**What is needed**
Copy nothing but the lines below, from the one with "Protein AF-A0A0H1ANH3-F1 (afdb_monomer_lite)" through the one with "ATOM 22 N N . ALA", exactly as written; no pictures should appear.

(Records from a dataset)
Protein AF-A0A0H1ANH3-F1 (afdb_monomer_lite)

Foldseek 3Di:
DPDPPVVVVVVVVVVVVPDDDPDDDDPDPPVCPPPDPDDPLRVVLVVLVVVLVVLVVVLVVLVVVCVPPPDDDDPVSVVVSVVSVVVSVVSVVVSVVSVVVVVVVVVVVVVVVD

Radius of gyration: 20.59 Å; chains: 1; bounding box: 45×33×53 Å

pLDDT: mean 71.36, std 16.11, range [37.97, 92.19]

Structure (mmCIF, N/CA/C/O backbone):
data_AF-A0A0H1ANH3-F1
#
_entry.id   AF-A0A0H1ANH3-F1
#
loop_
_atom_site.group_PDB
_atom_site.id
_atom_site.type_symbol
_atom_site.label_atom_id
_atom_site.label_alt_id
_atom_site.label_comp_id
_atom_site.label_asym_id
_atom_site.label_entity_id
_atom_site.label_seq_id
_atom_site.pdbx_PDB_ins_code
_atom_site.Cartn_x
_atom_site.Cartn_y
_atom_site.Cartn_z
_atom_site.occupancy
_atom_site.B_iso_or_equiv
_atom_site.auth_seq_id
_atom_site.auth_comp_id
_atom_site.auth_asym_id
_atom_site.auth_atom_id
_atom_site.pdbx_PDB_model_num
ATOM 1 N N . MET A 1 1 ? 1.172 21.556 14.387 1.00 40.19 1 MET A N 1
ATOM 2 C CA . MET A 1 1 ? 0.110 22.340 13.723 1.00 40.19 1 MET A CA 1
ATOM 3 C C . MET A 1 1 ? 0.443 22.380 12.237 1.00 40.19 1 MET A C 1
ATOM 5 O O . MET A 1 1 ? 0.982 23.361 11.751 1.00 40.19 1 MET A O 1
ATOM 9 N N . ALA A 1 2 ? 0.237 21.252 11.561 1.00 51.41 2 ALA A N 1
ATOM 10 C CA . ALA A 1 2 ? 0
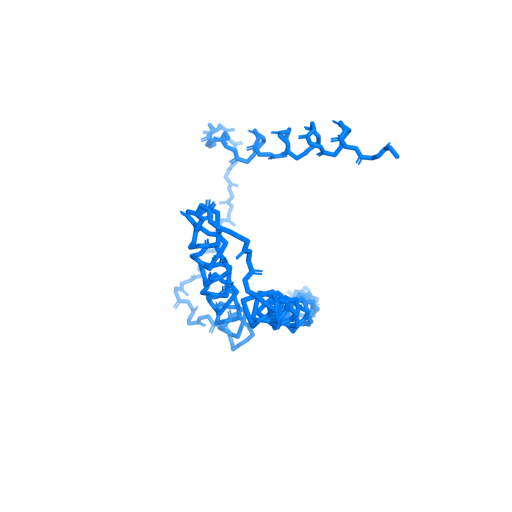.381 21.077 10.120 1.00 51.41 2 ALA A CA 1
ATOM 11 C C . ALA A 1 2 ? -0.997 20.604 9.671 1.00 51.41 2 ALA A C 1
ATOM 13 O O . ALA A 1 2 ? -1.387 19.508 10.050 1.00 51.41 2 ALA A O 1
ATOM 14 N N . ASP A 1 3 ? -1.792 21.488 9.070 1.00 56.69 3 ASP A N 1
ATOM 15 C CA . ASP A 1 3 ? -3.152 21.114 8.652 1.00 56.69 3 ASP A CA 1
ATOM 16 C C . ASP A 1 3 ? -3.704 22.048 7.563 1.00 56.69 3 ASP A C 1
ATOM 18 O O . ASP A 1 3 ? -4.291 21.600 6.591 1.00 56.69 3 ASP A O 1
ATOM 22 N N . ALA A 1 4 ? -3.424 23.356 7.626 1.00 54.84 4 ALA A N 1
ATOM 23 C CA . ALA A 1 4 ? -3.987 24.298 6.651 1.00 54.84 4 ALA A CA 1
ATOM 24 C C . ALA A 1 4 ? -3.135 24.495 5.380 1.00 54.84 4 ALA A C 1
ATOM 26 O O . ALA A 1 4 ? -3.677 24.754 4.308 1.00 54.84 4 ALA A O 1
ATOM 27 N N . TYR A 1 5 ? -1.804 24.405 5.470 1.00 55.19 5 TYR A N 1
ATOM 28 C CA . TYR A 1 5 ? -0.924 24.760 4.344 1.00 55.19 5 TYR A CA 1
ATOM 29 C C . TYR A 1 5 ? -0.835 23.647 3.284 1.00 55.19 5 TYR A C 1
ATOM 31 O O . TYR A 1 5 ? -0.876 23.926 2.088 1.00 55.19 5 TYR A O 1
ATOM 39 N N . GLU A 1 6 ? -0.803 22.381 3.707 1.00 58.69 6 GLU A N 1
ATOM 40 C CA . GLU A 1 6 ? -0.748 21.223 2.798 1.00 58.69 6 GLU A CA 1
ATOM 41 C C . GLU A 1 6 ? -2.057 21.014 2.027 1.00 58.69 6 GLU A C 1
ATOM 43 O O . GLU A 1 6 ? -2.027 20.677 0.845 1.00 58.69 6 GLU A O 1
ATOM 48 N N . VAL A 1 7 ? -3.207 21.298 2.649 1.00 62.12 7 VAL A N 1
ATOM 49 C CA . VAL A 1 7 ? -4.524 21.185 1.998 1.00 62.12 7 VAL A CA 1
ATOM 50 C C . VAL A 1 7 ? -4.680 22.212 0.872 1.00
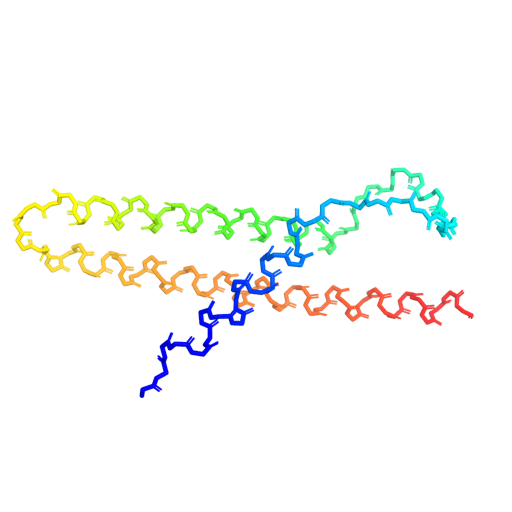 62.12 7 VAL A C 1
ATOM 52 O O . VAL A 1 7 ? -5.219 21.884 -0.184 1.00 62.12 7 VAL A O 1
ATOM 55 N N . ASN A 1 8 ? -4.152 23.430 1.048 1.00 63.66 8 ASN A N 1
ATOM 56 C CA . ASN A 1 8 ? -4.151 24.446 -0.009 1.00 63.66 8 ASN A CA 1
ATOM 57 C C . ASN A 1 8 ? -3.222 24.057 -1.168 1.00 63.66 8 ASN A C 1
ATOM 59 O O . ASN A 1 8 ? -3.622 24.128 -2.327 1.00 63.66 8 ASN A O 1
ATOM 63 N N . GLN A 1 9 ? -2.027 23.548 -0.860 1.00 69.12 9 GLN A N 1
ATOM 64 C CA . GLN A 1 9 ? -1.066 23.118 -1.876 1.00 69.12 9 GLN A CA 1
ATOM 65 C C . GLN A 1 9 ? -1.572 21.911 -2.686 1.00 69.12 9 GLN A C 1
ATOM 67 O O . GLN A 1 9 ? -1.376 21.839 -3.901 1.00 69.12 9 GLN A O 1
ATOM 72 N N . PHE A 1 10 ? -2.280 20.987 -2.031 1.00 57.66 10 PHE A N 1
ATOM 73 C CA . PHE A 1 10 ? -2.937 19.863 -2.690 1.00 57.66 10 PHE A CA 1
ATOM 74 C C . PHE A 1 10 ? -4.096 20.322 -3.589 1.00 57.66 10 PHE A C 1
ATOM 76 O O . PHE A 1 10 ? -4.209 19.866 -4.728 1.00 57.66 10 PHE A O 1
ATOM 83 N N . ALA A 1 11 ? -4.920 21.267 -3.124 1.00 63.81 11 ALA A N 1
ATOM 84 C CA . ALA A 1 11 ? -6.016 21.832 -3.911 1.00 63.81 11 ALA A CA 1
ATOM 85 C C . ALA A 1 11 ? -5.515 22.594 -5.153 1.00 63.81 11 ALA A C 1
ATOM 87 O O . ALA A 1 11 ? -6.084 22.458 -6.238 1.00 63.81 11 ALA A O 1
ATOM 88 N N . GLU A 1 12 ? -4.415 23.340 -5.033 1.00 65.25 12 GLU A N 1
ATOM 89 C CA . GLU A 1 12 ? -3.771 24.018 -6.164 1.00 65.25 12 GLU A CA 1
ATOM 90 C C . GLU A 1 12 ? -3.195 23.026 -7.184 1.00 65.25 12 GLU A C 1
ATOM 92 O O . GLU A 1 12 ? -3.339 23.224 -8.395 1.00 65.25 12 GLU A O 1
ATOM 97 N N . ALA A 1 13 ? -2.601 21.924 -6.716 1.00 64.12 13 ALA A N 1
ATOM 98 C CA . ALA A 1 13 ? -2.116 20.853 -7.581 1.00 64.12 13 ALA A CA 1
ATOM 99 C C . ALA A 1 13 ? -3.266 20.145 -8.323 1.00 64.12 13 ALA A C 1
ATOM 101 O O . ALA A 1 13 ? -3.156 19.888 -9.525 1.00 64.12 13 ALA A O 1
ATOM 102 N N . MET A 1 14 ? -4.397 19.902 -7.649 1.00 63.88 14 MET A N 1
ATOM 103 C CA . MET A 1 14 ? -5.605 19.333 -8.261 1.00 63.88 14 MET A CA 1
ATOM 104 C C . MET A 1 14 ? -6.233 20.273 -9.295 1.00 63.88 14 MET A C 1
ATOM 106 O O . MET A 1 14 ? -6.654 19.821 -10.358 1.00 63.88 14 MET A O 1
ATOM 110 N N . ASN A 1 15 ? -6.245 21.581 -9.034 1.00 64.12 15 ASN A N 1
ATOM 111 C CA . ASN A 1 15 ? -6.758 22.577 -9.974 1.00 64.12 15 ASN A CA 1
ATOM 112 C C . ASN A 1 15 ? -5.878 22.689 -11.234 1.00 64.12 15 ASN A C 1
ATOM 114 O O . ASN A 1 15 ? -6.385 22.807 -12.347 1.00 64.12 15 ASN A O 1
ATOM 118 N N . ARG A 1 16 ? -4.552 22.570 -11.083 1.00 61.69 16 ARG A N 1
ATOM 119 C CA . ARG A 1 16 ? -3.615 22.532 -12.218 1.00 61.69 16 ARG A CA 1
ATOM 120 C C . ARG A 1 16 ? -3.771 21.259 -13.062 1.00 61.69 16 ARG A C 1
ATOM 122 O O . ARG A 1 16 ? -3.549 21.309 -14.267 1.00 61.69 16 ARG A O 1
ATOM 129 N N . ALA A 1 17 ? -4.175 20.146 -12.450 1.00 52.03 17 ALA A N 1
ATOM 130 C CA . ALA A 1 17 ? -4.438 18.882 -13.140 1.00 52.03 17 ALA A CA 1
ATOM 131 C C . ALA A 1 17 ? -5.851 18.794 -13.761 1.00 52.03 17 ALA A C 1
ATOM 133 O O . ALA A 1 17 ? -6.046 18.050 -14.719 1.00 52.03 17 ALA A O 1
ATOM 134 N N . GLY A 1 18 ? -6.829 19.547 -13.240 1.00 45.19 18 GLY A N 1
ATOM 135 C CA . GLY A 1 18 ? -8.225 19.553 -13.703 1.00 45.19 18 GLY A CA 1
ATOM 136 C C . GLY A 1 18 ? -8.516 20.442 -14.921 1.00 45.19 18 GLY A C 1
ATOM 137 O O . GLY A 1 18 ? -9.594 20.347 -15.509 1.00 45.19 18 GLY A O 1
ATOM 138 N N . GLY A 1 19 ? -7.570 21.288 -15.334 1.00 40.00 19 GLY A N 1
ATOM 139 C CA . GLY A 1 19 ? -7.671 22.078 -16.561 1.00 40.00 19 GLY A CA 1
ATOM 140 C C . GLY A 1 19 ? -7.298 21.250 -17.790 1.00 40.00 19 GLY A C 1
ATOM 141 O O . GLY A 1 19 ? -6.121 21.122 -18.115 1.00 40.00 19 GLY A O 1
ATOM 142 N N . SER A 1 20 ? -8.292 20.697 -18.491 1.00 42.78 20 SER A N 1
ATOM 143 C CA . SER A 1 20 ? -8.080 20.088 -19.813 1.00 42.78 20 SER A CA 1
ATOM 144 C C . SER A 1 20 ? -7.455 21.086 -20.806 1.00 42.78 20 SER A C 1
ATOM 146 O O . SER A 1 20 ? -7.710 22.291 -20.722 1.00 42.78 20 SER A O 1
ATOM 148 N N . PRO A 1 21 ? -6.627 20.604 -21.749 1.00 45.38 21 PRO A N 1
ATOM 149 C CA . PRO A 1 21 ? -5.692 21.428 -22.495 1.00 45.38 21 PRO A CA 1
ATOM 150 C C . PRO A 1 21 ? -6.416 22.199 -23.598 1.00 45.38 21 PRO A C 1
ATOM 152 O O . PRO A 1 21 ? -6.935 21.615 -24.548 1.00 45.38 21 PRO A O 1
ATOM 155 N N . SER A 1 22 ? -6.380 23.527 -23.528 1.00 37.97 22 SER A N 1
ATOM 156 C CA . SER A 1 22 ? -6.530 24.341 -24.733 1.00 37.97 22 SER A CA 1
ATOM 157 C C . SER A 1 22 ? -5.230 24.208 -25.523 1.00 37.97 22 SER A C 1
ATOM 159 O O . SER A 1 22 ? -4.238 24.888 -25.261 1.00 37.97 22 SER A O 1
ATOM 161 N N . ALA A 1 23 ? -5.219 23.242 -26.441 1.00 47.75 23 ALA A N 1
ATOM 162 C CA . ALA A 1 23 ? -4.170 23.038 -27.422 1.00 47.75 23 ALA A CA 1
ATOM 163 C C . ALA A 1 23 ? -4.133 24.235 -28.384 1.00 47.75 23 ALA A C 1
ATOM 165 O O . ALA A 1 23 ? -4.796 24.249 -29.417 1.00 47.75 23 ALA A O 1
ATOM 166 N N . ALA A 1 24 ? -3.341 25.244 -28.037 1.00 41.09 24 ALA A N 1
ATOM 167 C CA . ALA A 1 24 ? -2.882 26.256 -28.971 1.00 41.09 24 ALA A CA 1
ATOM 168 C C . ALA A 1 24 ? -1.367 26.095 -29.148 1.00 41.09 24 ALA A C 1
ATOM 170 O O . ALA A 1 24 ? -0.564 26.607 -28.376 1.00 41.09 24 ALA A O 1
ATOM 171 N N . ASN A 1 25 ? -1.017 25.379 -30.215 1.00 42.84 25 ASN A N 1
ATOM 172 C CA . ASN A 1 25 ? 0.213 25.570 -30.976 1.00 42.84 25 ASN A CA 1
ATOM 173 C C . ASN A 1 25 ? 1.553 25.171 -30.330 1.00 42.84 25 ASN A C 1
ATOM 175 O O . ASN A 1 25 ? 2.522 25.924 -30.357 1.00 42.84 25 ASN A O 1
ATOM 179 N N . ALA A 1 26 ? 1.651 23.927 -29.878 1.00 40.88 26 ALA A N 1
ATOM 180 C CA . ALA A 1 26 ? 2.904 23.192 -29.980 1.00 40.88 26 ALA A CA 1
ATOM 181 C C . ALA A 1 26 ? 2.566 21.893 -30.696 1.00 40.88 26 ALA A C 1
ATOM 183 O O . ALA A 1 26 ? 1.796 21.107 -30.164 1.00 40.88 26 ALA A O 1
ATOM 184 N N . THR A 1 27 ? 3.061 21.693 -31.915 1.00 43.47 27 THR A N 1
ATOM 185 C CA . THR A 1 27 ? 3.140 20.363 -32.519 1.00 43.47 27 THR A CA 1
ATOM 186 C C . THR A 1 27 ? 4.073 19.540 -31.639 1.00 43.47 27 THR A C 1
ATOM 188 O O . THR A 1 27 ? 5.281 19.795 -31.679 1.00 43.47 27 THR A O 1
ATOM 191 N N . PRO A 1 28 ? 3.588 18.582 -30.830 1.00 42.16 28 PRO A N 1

---

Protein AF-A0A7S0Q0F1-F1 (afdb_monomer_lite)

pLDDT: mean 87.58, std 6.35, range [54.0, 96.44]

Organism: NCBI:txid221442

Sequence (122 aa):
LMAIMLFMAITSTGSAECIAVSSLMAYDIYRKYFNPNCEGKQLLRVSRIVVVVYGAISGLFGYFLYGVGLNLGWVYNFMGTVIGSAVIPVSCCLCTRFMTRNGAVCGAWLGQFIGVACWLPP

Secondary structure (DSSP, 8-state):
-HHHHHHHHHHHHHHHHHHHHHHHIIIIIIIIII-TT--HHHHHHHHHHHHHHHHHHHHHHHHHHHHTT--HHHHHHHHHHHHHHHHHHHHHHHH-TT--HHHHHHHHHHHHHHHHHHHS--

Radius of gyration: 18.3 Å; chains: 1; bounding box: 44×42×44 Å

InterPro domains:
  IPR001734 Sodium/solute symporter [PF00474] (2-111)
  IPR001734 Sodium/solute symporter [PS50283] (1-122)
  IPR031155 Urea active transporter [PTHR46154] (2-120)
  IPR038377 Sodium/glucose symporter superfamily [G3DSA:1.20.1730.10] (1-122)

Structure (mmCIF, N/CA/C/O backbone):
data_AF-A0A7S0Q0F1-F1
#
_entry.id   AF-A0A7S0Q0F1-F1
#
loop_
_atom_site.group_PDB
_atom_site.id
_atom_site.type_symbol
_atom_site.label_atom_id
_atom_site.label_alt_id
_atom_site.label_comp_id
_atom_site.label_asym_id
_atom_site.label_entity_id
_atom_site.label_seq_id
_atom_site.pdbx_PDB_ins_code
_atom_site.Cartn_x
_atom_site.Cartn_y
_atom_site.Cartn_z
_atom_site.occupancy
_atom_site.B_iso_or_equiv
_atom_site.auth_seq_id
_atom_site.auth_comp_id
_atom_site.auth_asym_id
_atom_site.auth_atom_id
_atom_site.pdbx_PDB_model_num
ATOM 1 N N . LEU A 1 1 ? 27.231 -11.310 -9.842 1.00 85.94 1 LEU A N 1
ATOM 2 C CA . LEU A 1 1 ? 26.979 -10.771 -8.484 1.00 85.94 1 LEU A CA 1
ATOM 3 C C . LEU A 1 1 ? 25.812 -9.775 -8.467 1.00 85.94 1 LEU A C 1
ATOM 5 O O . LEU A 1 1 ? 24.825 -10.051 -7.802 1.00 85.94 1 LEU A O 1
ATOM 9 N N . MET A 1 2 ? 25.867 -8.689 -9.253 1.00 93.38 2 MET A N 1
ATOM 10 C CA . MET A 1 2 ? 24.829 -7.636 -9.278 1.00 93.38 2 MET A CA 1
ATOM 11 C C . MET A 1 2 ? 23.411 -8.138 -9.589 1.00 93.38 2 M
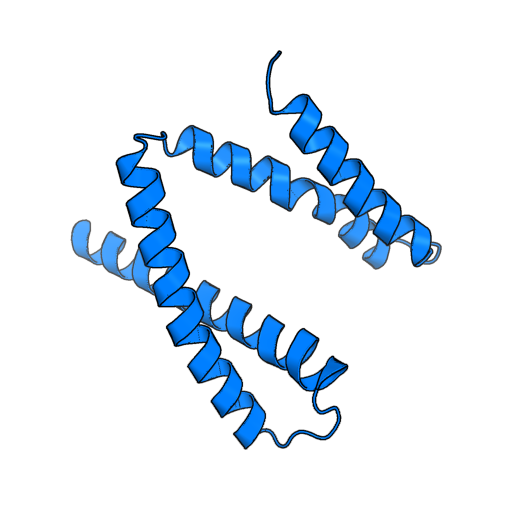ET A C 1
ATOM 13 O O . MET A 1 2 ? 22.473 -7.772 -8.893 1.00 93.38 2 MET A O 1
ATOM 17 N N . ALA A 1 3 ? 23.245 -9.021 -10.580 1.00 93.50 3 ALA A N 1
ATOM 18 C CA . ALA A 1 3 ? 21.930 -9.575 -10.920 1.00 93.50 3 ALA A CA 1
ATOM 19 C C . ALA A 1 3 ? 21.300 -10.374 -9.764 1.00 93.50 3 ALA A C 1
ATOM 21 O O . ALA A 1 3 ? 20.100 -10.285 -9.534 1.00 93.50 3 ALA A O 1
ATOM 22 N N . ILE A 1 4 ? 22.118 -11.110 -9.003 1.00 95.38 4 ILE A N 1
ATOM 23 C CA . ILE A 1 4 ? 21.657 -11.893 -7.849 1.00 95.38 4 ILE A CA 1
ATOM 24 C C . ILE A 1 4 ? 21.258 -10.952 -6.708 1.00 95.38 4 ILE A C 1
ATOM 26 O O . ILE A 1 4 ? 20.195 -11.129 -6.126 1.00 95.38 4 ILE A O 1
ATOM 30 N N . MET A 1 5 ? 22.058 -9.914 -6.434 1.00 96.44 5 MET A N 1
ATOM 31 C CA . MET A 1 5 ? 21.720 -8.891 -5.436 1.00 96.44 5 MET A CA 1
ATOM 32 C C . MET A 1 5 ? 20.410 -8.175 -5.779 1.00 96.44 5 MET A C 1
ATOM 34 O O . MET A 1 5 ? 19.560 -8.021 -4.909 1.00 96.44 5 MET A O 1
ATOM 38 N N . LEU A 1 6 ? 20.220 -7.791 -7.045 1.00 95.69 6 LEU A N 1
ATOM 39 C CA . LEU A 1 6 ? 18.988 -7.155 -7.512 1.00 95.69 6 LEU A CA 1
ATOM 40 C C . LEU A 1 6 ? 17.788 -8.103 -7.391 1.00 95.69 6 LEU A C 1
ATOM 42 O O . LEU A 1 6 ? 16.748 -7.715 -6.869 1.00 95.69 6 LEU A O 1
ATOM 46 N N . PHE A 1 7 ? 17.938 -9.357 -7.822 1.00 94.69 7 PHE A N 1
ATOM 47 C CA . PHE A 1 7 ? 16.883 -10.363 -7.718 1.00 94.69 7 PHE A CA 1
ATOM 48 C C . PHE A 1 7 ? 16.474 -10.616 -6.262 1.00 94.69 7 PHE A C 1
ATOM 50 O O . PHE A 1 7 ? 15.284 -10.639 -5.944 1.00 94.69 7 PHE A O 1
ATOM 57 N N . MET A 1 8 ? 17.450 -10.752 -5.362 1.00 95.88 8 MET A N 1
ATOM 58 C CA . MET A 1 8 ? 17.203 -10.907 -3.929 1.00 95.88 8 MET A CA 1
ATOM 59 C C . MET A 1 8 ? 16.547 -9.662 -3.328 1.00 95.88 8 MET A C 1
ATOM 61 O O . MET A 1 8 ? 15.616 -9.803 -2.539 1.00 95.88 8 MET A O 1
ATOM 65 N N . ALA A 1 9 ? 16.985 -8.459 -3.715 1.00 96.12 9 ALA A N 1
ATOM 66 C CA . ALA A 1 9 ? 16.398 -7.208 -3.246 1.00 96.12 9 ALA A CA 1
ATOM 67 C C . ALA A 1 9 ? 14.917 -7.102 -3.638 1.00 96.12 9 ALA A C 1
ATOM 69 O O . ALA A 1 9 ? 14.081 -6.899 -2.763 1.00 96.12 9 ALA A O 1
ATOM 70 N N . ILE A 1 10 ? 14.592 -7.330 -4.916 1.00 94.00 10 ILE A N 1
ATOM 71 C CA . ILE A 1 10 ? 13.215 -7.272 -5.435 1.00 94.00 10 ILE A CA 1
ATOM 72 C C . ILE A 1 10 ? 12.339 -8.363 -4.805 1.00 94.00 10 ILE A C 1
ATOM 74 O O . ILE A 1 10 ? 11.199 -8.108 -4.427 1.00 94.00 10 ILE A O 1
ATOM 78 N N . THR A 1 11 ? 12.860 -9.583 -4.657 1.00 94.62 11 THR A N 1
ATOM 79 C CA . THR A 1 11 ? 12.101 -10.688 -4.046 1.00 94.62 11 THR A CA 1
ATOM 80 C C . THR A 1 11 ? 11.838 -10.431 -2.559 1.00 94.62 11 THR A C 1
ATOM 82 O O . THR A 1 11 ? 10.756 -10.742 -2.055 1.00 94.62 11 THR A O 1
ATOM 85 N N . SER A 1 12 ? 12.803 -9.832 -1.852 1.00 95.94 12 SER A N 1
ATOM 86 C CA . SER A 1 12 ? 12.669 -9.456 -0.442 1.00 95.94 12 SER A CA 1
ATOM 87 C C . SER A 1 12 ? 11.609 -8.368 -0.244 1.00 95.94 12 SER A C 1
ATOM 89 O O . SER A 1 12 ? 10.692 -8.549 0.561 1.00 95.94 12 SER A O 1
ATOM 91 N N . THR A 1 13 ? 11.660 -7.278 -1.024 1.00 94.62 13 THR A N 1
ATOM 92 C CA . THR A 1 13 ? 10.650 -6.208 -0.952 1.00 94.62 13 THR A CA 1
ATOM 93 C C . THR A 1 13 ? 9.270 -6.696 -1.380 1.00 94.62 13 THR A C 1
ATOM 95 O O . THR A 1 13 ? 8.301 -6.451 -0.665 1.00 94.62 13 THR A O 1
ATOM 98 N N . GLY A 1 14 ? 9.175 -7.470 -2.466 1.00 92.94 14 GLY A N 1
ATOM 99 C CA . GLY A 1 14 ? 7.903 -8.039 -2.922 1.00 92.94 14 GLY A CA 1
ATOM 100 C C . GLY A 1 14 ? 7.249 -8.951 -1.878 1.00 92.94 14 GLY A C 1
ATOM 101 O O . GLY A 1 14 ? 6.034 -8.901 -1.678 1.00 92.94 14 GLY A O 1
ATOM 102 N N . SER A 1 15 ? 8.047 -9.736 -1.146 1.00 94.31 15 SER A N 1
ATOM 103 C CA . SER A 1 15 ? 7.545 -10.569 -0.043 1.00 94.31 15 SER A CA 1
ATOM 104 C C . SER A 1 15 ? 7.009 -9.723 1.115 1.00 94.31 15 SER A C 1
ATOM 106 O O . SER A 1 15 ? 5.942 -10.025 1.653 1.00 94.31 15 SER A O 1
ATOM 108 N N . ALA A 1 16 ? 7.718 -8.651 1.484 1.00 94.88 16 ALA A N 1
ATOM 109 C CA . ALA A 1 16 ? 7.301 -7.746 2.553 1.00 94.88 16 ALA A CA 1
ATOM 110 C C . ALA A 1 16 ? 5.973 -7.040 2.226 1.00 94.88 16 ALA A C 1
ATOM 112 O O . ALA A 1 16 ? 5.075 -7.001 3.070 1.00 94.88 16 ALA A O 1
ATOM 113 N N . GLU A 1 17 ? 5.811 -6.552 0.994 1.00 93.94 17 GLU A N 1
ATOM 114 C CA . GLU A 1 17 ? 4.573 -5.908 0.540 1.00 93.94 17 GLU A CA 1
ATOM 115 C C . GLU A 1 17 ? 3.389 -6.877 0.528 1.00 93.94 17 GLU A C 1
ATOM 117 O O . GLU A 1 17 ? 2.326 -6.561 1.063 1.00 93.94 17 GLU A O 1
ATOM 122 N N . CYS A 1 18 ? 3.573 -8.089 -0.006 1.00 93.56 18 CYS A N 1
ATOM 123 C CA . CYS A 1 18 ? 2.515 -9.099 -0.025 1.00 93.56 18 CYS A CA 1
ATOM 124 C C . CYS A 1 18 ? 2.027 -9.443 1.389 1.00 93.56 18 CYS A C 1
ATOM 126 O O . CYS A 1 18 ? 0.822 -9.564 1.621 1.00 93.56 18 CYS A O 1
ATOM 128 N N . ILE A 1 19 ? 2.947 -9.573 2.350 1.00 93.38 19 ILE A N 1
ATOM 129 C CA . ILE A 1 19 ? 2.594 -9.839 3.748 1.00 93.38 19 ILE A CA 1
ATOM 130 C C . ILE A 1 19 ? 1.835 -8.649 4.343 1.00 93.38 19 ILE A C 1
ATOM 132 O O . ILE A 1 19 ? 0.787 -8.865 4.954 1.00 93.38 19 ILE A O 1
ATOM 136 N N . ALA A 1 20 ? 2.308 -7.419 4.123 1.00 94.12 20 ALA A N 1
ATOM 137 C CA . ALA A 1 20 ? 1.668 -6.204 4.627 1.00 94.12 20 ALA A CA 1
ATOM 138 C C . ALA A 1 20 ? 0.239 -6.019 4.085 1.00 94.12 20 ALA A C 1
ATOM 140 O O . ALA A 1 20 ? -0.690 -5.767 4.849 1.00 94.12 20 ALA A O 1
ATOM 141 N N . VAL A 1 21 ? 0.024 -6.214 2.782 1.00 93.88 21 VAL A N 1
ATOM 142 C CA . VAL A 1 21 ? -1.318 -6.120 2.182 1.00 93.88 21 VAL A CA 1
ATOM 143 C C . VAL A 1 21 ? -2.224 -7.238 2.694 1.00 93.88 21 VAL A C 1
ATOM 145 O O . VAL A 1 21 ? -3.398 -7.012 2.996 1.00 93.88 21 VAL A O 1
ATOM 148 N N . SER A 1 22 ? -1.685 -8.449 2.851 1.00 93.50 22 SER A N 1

**Solution**
Protein AF-A0A0H1ANH3-F1 (afdb_monomer_lite)

Foldseek 3Di:
DPDPPVVVVVVVVVVVVPDDDPDDDDPDPPVCPPPDPDDPLRVVLVVLVVVLVVLVVVLVVLVVVCVPPPDDDDPVSVVVSVVSVVVSVVSVVVSVVSVVVVVVVVVVVVVVVD

Radius of gyration: 20.59 Å; chains: 1; bounding box: 45×33×53 Å

pLDDT: mean 71.36, std 16.11, range [37.97, 92.19]

Structure (mmCIF, N/CA/C/O backbone):
data_AF-A0A0H1ANH3-F1
#
_entry.id   AF-A0A0H1ANH3-F1
#
loop_
_atom_site.group_PDB
_atom_site.id
_atom_site.type_symbol
_atom_site.label_atom_id
_atom_site.label_alt_id
_atom_site.label_comp_id
_atom_site.label_asym_id
_atom_site.label_entity_id
_atom_site.label_seq_id
_atom_site.pdbx_PDB_ins_code
_atom_site.Cartn_x
_atom_site.Cartn_y
_atom_site.Cartn_z
_atom_site.occupancy
_atom_site.B_iso_or_equiv
_atom_site.auth_seq_id
_atom_site.auth_comp_id
_atom_site.auth_asym_id
_atom_site.auth_atom_id
_atom_site.pdbx_PDB_model_num
ATOM 1 N N . MET A 1 1 ? 1.172 21.556 14.387 1.00 40.19 1 MET A N 1
ATOM 2 C CA . MET A 1 1 ? 0.110 22.340 13.723 1.00 40.19 1 MET A CA 1
ATOM 3 C C . MET A 1 1 ? 0.443 22.380 12.237 1.00 40.19 1 MET A C 1
ATOM 5 O O . MET A 1 1 ? 0.982 23.361 11.751 1.00 40.19 1 MET A O 1
ATOM 9 N N . ALA A 1 2 ? 0.237 21.252 11.561 1.00 51.41 2 ALA A N 1
ATOM 10 C CA . ALA A 1 2 ? 0
.381 21.077 10.120 1.00 51.41 2 ALA A CA 1
ATOM 11 C C . ALA A 1 2 ? -0.997 20.604 9.671 1.00 51.41 2 ALA A C 1
ATOM 13 O O . ALA A 1 2 ? -1.387 19.508 10.050 1.00 51.41 2 ALA A O 1
ATOM 14 N N . ASP A 1 3 ? -1.792 21.488 9.070 1.00 56.69 3 ASP A N 1
ATOM 15 C CA . ASP A 1 3 ? -3.152 21.114 8.652 1.00 56.69 3 ASP A CA 1
ATOM 16 C C . ASP A 1 3 ? -3.704 22.048 7.563 1.00 56.69 3 ASP A C 1
ATOM 18 O O . ASP A 1 3 ? -4.291 21.600 6.591 1.00 56.69 3 ASP A O 1
ATOM 22 N N . ALA A 1 4 ? -3.424 23.356 7.626 1.00 54.84 4 ALA A N 1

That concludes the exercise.